(Stored items from a collection)
┄┄┄┄┄┄

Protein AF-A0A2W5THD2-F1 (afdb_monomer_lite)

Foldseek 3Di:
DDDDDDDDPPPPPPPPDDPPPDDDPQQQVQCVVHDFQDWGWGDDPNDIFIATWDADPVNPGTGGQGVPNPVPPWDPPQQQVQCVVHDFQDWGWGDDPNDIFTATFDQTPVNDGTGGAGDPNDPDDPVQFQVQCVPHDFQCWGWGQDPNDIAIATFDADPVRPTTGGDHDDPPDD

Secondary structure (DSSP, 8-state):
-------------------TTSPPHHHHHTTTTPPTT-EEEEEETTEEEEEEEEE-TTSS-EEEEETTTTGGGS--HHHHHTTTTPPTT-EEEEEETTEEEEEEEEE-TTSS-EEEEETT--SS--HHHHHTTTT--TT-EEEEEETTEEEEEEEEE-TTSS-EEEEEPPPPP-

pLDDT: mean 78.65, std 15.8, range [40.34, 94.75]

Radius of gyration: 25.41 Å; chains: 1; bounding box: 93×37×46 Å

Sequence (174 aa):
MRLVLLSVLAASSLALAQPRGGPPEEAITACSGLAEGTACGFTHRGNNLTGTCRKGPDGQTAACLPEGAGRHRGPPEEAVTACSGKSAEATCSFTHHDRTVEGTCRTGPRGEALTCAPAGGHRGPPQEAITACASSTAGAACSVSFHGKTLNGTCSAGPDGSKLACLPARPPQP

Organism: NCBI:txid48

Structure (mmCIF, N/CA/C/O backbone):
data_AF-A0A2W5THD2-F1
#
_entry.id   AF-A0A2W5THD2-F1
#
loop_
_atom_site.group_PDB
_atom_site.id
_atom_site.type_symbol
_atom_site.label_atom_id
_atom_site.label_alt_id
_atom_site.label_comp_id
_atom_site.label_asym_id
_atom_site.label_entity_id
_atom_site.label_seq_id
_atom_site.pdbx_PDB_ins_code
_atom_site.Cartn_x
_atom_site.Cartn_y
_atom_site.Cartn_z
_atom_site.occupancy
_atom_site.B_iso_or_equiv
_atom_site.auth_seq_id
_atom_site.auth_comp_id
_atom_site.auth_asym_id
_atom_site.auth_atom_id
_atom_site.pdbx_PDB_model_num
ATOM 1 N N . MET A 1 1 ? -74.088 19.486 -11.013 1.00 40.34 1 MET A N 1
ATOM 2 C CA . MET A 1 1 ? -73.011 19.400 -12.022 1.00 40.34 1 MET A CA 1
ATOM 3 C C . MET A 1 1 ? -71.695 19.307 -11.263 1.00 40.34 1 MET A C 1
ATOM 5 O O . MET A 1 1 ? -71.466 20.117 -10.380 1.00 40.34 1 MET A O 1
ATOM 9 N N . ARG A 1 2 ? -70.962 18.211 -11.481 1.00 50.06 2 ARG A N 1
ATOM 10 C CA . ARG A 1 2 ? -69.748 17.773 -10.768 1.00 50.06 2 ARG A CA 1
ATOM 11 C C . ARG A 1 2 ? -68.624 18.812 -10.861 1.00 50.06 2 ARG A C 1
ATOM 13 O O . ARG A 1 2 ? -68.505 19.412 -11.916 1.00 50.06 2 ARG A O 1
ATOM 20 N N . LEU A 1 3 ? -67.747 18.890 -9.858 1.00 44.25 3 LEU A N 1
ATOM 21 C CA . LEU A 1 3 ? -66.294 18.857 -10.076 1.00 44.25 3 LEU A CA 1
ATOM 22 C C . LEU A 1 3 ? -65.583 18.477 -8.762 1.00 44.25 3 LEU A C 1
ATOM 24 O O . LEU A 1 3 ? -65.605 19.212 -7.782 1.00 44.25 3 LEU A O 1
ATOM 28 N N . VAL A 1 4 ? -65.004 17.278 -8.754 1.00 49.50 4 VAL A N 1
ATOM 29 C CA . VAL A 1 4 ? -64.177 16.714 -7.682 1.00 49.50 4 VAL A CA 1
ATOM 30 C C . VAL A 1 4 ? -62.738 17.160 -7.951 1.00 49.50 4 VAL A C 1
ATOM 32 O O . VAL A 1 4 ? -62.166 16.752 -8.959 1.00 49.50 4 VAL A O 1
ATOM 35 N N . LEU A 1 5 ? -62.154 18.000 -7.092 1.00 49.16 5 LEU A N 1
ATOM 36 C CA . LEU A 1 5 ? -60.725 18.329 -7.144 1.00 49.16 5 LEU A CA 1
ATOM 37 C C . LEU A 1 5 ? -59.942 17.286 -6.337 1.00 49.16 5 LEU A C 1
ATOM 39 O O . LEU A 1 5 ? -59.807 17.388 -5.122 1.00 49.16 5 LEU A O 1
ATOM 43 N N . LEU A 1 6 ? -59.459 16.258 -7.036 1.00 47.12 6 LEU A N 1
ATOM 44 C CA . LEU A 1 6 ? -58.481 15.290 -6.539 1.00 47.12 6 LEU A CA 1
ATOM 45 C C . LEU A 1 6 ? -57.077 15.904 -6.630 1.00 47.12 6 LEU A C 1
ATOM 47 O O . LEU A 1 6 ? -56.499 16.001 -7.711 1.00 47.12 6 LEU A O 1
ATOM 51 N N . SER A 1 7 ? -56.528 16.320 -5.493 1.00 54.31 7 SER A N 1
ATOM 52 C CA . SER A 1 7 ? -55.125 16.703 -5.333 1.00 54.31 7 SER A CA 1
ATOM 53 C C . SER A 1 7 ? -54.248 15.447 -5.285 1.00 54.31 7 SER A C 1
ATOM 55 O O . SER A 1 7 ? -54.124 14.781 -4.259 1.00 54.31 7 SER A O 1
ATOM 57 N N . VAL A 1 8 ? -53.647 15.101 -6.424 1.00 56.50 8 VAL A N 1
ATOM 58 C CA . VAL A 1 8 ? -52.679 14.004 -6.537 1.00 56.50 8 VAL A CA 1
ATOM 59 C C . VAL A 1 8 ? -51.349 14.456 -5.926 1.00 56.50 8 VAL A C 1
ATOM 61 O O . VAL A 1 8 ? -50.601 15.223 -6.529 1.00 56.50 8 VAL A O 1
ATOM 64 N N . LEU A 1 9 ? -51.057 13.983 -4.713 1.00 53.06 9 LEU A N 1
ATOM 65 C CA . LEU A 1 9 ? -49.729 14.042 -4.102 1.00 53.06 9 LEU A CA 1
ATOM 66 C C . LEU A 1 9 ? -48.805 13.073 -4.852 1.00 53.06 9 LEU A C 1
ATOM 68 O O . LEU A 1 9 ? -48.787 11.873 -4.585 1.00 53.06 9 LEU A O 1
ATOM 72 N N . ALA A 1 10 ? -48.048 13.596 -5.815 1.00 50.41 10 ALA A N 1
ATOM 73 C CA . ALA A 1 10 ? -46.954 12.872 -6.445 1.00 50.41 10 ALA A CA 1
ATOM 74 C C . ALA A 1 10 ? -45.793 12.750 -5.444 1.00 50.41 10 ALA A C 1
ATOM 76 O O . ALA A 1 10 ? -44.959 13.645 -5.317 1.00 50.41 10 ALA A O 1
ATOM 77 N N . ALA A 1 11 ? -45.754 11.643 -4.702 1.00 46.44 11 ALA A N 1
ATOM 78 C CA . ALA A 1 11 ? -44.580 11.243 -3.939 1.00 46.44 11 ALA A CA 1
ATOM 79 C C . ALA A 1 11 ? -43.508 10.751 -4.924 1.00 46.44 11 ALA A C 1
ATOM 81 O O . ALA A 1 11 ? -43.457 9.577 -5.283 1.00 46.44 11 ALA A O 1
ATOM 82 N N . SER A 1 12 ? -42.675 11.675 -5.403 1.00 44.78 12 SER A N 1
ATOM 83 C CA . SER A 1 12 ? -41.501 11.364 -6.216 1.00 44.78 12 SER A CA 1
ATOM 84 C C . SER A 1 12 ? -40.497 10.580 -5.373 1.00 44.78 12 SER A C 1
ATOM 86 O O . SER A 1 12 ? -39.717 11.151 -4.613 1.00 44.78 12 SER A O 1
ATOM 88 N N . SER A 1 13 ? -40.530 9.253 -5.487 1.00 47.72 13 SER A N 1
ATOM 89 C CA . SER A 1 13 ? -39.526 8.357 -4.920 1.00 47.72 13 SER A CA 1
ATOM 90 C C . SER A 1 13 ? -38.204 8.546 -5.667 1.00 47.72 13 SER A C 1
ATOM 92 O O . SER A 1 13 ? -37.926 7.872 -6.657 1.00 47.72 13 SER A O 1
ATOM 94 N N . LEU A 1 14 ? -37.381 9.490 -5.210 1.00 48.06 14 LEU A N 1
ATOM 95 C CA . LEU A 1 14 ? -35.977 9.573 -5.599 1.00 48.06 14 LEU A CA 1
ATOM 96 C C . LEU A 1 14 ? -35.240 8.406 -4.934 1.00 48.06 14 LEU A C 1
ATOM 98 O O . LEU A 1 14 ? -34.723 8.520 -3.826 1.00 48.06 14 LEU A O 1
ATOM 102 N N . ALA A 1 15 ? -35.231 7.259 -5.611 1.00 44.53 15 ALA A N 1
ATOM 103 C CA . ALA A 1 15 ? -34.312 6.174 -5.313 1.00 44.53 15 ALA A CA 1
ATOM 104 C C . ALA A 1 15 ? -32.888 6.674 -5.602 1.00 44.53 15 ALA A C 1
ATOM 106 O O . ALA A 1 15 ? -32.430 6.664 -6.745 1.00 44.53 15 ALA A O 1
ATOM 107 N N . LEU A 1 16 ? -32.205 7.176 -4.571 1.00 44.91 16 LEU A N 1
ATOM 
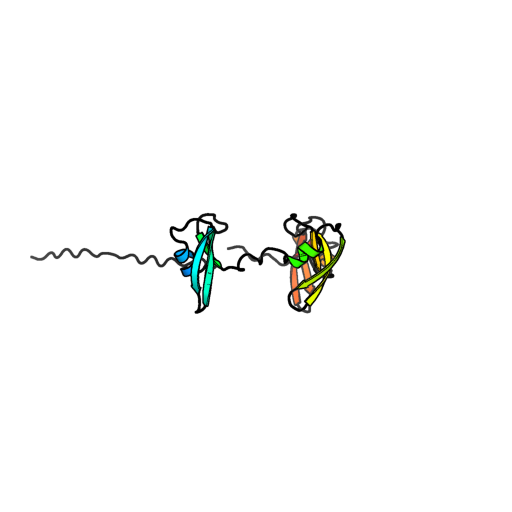108 C CA . LEU A 1 16 ? -30.793 7.526 -4.653 1.00 44.91 16 LEU A CA 1
ATOM 109 C C . LEU A 1 16 ? -29.999 6.234 -4.853 1.00 44.91 16 LEU A C 1
ATOM 111 O O . LEU A 1 16 ? -29.812 5.439 -3.934 1.00 44.91 16 LEU A O 1
ATOM 115 N N . ALA A 1 17 ? -29.554 6.016 -6.088 1.00 45.91 17 ALA A N 1
ATOM 116 C CA . ALA A 1 17 ? -28.566 5.005 -6.414 1.00 45.91 17 ALA A CA 1
ATOM 117 C C . ALA A 1 17 ? -27.298 5.285 -5.591 1.00 45.91 17 ALA A C 1
ATOM 119 O O . ALA A 1 17 ? -26.620 6.288 -5.812 1.00 45.91 17 ALA A O 1
ATOM 120 N N . GLN A 1 18 ? -26.993 4.423 -4.616 1.00 52.12 18 GLN A N 1
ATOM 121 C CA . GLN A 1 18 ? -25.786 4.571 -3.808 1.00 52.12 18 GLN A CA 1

┄┄┄┄┄┄

(Work required) No pictures belong in the copy. Retype exactly, and only, the lines from the line containing "ATOM 107 N N" through the last line of the data, both included.

(Task answer)
ATOM 107 N N . LEU A 1 16 ? -32.205 7.176 -4.571 1.00 44.91 16 LEU A N 1
ATOM 
108 C CA . LEU A 1 16 ? -30.793 7.526 -4.653 1.00 44.91 16 LEU A CA 1
ATOM 109 C C . LEU A 1 16 ? -29.999 6.234 -4.853 1.00 44.91 16 LEU A C 1
ATOM 111 O O . LEU A 1 16 ? -29.812 5.439 -3.934 1.00 44.91 16 LEU A O 1
ATOM 115 N N . ALA A 1 17 ? -29.554 6.016 -6.088 1.00 45.91 17 ALA A N 1
ATOM 116 C CA . ALA A 1 17 ? -28.566 5.005 -6.414 1.00 45.91 17 ALA A CA 1
ATOM 117 C C . ALA A 1 17 ? -27.298 5.285 -5.591 1.00 45.91 17 ALA A C 1
ATOM 119 O O . ALA A 1 17 ? -26.620 6.288 -5.812 1.00 45.91 17 ALA A O 1
ATOM 120 N N . GLN A 1 18 ? -26.993 4.423 -4.616 1.00 52.12 18 GLN A N 1
ATOM 121 C CA . GLN A 1 18 ? -25.786 4.571 -3.808 1.00 52.12 18 GLN A CA 1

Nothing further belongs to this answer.